Authentication and Roles

Authentication

Password hashing, salts and authkeys

/config/auth.cfm generated by the installer contains a simple UUID which is used to encrypt the salts which are stored next to hashed passwords in the database. The idea being that each installation will have it's own auth key, and that you can invalidate all the passwords in the database by deleting and recreating this key.

Additionally, this hypothetically means an attacker would need to compromise both the database and the filesystem in order have a chance to do a brute force attack on the hashed password. You may want to store a copy of it somewhere just in case of accidental deletion. Passwords are hashed using SHA-512, and the (decrypted) salt.

Roles

Default Roles

There are four default roles, admin, editor, user, guest.

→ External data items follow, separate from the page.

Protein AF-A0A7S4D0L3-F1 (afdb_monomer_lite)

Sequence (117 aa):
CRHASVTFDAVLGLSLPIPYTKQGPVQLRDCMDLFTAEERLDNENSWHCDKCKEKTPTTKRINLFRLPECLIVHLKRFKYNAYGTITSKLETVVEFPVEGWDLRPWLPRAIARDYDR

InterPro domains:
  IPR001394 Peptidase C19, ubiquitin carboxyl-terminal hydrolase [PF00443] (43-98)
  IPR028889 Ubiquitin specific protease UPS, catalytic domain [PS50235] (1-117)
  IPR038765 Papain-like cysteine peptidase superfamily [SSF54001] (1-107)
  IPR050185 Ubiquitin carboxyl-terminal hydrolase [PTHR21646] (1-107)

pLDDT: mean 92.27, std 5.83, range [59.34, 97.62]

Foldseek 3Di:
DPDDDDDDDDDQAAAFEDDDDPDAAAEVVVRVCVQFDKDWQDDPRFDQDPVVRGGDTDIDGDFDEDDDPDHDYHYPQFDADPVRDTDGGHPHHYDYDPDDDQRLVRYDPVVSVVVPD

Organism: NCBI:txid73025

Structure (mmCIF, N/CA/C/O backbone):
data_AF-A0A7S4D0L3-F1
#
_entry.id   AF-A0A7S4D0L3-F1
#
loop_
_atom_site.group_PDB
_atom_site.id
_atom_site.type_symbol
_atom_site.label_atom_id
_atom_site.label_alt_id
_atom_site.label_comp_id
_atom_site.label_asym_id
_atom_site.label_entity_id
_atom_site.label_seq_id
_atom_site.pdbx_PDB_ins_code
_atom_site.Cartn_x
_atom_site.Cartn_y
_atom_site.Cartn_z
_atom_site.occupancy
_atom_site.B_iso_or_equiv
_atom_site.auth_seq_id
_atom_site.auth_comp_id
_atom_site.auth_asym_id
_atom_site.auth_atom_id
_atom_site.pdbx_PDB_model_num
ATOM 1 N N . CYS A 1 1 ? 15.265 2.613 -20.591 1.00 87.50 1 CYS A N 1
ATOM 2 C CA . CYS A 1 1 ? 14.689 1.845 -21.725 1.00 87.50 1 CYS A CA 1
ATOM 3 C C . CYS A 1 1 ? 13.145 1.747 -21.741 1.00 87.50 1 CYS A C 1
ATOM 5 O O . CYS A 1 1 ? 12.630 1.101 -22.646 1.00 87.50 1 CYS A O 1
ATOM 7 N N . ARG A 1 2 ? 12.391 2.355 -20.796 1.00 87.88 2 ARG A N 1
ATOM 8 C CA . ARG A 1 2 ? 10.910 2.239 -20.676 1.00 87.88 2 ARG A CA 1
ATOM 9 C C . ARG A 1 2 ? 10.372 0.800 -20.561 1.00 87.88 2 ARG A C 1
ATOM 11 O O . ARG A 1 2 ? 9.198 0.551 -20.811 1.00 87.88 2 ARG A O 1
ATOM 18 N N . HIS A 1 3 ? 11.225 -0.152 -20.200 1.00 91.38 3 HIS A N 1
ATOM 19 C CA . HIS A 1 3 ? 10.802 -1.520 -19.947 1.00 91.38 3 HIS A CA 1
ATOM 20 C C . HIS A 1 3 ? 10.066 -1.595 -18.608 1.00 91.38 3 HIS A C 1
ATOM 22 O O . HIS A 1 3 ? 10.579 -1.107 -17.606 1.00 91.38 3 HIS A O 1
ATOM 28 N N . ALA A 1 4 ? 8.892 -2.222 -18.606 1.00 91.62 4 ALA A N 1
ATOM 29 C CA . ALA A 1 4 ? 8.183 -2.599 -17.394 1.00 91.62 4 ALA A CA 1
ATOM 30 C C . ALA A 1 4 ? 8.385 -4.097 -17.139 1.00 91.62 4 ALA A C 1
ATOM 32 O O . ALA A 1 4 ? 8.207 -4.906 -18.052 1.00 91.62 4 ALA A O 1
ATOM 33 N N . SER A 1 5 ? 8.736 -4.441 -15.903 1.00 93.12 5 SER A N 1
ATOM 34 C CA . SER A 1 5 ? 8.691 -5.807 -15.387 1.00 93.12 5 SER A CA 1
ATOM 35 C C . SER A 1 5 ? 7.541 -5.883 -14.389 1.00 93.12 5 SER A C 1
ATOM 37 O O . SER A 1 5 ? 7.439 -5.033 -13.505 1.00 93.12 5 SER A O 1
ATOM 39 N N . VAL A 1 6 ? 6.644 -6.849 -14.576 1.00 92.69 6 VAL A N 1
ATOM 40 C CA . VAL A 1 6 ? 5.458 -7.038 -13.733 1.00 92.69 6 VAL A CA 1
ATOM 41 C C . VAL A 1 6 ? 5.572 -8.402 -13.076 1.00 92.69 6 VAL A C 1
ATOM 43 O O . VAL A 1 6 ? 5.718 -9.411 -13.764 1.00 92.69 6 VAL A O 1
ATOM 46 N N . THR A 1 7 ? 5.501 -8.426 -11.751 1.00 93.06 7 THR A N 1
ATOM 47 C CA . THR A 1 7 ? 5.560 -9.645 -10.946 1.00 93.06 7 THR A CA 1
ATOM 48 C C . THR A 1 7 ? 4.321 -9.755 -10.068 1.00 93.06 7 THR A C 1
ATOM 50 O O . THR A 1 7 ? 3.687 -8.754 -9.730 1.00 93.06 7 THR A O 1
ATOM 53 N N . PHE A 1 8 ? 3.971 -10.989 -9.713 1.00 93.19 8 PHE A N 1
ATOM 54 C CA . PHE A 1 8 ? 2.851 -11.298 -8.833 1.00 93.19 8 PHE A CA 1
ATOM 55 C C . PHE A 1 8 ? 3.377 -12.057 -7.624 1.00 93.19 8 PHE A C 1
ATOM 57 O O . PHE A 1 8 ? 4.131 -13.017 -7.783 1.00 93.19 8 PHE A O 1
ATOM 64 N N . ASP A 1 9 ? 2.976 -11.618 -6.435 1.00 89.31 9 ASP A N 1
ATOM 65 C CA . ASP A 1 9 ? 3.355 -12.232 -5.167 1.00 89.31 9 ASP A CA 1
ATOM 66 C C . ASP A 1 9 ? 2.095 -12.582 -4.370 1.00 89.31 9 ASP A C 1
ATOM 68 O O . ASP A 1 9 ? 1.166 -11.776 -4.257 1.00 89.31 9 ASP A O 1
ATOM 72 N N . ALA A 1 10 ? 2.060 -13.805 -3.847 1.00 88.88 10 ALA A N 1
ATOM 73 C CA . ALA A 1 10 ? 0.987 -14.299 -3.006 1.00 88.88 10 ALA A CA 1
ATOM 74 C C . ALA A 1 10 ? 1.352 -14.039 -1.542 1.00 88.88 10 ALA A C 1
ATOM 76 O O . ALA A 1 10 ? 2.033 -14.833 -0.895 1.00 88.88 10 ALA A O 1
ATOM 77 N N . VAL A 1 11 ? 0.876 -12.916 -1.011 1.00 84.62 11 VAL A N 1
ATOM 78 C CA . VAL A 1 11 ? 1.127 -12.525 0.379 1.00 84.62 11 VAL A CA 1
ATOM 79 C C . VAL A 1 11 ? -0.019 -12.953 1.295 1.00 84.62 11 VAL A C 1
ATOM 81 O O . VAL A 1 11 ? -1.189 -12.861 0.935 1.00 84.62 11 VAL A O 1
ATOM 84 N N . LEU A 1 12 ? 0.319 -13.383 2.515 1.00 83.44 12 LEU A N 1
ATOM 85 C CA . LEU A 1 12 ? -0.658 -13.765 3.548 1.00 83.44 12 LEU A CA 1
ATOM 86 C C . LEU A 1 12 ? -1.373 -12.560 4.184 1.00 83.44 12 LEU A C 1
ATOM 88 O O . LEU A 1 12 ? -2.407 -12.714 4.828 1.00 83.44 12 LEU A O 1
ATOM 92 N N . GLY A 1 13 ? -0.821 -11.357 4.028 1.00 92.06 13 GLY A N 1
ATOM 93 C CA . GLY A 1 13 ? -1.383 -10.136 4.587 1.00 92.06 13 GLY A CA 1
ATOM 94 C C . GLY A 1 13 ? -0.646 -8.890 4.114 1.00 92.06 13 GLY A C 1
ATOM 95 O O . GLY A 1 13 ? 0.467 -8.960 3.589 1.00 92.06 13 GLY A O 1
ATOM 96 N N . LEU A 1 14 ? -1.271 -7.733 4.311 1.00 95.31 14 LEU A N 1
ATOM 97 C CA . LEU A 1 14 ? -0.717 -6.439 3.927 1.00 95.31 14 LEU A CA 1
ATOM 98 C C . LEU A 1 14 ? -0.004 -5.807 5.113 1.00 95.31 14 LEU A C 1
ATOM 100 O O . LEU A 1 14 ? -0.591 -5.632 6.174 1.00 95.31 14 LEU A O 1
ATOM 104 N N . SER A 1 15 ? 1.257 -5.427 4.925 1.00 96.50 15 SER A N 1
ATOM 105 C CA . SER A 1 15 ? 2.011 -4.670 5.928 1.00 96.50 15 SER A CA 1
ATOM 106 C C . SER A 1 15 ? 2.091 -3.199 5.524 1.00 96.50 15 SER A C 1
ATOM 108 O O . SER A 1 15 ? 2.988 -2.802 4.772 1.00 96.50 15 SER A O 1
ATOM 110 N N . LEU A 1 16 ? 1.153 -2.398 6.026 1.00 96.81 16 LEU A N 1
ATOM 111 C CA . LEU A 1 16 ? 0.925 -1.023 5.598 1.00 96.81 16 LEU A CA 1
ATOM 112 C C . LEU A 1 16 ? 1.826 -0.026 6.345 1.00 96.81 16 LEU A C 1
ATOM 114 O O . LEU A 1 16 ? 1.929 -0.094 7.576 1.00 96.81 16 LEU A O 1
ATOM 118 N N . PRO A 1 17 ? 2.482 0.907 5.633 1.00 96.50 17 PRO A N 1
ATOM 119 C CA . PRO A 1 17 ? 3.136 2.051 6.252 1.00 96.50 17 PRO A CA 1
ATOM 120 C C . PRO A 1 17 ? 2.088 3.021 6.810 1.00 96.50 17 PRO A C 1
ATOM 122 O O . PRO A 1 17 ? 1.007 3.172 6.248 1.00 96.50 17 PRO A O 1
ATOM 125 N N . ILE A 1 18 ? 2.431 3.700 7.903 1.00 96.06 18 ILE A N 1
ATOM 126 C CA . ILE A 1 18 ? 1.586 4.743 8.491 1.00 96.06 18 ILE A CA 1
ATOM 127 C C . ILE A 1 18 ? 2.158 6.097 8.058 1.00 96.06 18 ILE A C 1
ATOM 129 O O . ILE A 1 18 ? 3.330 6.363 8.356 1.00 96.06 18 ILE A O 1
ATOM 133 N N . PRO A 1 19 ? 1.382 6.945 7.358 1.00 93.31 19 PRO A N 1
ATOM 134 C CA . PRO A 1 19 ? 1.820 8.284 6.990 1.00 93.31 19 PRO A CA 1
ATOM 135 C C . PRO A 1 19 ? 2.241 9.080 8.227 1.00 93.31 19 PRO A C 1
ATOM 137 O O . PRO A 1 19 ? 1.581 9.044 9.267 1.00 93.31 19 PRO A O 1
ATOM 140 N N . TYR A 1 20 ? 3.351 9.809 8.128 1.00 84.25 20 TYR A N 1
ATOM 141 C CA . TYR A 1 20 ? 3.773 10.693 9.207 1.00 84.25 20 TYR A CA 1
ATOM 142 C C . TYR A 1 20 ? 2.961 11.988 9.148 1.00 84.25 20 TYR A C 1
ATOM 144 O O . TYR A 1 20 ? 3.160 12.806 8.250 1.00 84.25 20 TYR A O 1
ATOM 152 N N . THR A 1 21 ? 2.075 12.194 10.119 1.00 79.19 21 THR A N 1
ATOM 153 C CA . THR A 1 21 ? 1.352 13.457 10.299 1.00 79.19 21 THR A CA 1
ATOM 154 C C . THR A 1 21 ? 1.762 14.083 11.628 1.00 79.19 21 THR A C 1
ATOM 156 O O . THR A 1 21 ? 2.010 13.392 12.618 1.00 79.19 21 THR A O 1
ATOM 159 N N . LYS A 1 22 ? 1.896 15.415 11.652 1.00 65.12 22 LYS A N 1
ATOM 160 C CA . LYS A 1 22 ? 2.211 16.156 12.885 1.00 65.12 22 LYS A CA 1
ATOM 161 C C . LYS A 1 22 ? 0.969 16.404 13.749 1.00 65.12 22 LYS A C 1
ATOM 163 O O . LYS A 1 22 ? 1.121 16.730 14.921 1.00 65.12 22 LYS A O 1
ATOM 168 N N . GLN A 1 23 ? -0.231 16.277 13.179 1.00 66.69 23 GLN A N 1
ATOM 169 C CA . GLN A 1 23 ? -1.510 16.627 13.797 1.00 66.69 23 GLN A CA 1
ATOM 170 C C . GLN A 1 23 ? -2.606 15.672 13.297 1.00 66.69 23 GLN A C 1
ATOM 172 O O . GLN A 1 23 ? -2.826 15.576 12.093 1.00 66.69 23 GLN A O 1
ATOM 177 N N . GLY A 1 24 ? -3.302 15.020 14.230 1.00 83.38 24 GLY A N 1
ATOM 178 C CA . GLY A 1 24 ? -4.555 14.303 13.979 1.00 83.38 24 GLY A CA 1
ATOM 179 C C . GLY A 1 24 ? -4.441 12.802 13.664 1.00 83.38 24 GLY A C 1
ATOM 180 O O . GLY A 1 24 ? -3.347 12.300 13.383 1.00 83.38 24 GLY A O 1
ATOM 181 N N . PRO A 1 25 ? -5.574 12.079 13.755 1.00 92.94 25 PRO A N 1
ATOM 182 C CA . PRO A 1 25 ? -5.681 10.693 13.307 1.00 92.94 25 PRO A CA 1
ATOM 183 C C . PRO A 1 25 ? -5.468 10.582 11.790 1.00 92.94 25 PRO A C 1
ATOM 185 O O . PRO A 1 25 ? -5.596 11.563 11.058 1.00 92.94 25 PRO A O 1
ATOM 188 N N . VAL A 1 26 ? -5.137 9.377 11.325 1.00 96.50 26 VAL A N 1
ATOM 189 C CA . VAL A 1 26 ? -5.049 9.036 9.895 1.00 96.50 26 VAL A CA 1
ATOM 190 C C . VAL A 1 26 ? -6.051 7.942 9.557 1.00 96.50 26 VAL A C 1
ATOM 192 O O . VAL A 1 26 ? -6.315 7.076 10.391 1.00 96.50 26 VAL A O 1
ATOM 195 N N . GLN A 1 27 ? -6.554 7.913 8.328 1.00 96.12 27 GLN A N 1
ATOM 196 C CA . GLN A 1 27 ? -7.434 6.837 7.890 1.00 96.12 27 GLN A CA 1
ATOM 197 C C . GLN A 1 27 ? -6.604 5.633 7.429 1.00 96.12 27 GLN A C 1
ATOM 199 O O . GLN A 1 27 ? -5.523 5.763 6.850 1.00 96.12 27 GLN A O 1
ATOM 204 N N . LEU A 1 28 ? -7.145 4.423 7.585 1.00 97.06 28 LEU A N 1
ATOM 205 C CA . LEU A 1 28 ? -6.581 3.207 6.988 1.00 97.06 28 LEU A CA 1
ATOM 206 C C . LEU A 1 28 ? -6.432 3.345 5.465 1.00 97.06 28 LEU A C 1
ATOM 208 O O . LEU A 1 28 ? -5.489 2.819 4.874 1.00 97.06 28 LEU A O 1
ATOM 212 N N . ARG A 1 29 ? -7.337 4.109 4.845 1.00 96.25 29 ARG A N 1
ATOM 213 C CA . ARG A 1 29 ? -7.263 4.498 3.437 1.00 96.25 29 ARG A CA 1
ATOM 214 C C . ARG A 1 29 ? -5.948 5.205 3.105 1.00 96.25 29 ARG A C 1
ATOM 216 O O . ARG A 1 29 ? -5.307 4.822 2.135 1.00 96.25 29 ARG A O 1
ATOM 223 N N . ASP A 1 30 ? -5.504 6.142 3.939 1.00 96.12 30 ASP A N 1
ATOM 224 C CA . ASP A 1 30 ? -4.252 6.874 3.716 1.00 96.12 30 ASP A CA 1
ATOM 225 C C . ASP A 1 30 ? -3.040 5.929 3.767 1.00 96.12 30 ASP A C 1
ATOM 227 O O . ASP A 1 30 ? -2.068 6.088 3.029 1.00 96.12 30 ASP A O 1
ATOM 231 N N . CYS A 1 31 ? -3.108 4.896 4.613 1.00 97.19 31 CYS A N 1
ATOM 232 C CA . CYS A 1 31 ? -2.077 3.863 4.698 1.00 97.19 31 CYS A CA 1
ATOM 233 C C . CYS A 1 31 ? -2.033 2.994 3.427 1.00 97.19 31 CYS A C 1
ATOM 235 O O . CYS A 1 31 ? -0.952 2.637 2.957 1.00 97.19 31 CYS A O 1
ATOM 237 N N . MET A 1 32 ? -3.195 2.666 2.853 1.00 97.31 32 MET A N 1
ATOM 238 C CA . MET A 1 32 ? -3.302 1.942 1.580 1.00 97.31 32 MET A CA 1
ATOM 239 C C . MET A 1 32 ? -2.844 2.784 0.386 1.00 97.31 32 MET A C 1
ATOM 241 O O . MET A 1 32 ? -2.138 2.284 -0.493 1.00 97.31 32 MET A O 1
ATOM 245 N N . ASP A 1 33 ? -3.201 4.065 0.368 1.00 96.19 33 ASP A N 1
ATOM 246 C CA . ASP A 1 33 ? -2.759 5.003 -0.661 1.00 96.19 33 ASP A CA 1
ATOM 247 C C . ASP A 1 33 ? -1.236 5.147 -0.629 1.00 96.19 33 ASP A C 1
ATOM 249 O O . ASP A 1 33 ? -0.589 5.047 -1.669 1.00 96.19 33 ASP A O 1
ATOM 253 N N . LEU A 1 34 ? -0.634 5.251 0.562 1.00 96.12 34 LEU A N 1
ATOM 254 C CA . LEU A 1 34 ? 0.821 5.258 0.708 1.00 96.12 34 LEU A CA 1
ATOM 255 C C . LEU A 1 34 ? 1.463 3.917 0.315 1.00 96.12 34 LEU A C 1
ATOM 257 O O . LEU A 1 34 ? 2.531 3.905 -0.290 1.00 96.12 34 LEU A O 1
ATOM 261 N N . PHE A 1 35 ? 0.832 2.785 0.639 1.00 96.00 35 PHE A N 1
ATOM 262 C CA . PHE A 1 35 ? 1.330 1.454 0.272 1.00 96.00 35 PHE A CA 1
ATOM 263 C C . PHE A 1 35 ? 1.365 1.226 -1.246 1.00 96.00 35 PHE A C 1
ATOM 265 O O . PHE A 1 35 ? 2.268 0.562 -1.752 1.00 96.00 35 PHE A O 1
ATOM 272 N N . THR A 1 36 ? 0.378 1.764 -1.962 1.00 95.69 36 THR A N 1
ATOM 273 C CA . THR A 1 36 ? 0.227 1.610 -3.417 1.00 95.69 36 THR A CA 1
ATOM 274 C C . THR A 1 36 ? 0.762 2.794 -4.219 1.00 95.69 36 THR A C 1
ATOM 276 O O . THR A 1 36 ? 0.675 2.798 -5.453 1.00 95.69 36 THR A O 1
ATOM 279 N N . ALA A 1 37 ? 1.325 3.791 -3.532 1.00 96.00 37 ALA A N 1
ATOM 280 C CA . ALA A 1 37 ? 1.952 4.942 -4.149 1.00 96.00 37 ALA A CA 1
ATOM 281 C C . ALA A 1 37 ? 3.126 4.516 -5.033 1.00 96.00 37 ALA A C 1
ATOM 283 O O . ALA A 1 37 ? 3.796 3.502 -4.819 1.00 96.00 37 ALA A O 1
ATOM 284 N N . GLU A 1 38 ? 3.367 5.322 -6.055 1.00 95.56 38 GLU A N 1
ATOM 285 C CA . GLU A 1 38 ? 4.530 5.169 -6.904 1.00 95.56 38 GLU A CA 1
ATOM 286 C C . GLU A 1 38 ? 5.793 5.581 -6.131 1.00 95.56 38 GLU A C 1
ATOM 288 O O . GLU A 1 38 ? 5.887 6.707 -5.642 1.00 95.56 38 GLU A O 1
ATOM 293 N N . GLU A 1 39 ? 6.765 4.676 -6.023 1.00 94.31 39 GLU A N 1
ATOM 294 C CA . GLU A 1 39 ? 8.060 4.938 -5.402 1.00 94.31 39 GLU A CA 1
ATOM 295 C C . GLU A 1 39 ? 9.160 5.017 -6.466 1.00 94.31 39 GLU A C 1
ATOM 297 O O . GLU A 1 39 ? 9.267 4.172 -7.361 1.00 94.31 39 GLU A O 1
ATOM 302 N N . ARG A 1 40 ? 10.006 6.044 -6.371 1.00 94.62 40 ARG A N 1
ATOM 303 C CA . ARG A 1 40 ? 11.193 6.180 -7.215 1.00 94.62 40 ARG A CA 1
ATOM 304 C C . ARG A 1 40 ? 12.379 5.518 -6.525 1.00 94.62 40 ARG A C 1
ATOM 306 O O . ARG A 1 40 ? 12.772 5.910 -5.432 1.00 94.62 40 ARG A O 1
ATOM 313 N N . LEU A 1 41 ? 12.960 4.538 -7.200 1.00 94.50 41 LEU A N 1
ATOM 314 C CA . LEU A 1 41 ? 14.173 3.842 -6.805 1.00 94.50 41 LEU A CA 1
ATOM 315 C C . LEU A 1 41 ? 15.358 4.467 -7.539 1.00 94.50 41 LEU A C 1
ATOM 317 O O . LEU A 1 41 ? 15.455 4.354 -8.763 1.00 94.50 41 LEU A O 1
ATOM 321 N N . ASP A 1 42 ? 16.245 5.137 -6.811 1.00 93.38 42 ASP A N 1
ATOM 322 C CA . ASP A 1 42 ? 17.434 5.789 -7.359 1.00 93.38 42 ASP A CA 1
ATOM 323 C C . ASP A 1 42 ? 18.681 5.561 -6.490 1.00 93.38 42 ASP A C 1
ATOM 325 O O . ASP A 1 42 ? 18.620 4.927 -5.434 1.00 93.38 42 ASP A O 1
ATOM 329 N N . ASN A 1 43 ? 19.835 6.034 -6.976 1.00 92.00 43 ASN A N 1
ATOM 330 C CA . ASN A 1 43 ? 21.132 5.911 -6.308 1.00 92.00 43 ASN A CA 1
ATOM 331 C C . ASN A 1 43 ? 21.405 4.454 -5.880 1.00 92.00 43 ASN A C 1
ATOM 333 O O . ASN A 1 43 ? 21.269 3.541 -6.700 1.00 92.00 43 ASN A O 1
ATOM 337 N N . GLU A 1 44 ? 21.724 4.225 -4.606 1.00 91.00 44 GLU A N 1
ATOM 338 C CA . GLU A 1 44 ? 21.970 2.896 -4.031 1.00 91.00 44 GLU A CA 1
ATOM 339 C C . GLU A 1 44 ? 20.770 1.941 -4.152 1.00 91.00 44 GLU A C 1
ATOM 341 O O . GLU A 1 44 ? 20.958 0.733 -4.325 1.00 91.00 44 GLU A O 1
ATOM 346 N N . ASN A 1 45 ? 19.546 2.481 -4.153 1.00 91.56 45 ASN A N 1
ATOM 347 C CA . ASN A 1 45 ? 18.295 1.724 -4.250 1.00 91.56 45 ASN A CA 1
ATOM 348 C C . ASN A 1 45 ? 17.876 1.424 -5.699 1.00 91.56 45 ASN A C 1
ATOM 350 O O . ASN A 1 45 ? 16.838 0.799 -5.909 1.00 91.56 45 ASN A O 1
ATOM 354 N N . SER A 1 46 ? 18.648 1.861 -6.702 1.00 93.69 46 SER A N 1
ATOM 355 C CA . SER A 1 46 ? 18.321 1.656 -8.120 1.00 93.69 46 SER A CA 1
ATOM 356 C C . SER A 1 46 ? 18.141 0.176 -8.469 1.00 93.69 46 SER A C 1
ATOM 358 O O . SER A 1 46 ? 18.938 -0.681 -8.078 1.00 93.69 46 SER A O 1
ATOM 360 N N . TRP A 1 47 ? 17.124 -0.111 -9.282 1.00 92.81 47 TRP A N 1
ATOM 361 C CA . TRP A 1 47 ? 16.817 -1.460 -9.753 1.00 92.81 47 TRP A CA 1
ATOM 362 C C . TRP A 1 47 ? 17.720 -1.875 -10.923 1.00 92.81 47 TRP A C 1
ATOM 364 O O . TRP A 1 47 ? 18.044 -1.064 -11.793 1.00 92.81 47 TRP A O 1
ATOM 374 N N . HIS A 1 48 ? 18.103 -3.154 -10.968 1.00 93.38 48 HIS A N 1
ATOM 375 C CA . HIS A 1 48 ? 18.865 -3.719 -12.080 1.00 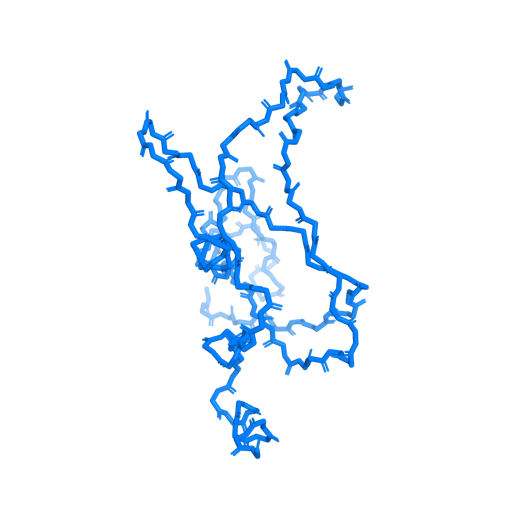93.38 48 HIS A CA 1
ATOM 376 C C . HIS A 1 48 ? 17.939 -4.057 -13.255 1.00 93.38 48 HIS A C 1
ATOM 378 O O . HIS A 1 48 ? 17.123 -4.974 -13.185 1.00 93.38 48 HIS A O 1
ATOM 384 N N . CYS A 1 49 ? 18.062 -3.326 -14.360 1.00 93.69 49 CYS A N 1
ATOM 385 C CA . CYS A 1 49 ? 17.206 -3.527 -15.521 1.00 93.69 49 CYS A CA 1
ATOM 386 C C . CYS A 1 49 ? 17.661 -4.729 -16.362 1.00 93.69 49 CYS A C 1
ATOM 388 O O . CYS A 1 49 ? 18.743 -4.707 -16.944 1.00 93.69 49 CYS A O 1
ATOM 390 N N . ASP A 1 50 ? 16.793 -5.724 -16.559 1.00 91.44 50 ASP A N 1
ATOM 391 C CA . ASP A 1 50 ? 17.115 -6.915 -17.360 1.00 91.44 50 ASP A CA 1
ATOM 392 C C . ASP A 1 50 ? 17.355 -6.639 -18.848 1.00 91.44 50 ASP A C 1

Each role can have various permission levels set depending on how you want your system to work. You could for instance, only allow view access to registered users, and creation permissions to editors, or force everyone to go through the approval process when creating bookings. How you want it to work is up to you. Some sensible defaults are included to start your off (essentially admins can do everything, editors most things except muck around with users and permissions, etc).

The Admin Role

You should really only have one, or at least a small number of admin users; as they can create and destroy accounts, keeping a tight leash on these accounts is recommended.

Editors and Users

Most of your users will be editors or users. Editors can approve bookings, so you'll probably want staff members / internal people to be editors; users might be external people or internal staff who are just interested in booking a room.

The Guest Role

The 'guest' role represents anonymous users; so denying access to the application to this role will essentially lock down everything to authenticated users only. Take care about opening all parts of the application up to the guest role. There's no spam protection on booking forms (for instance) and the application has not been penetration tested with that in mind. So perhaps limit Guest access to the read only parts (if appropriate).

Creating Additional Roles

You can add additional roles if required by simply creating a new column in the permissions table with the name of the role; the application should pickup the new role after a reload. However, you should be careful who you give permissions like 'assume user' to, as that could have security implications. Only an admin should have this. Make sure your new column is not the last or the first column to, as they will get skipped.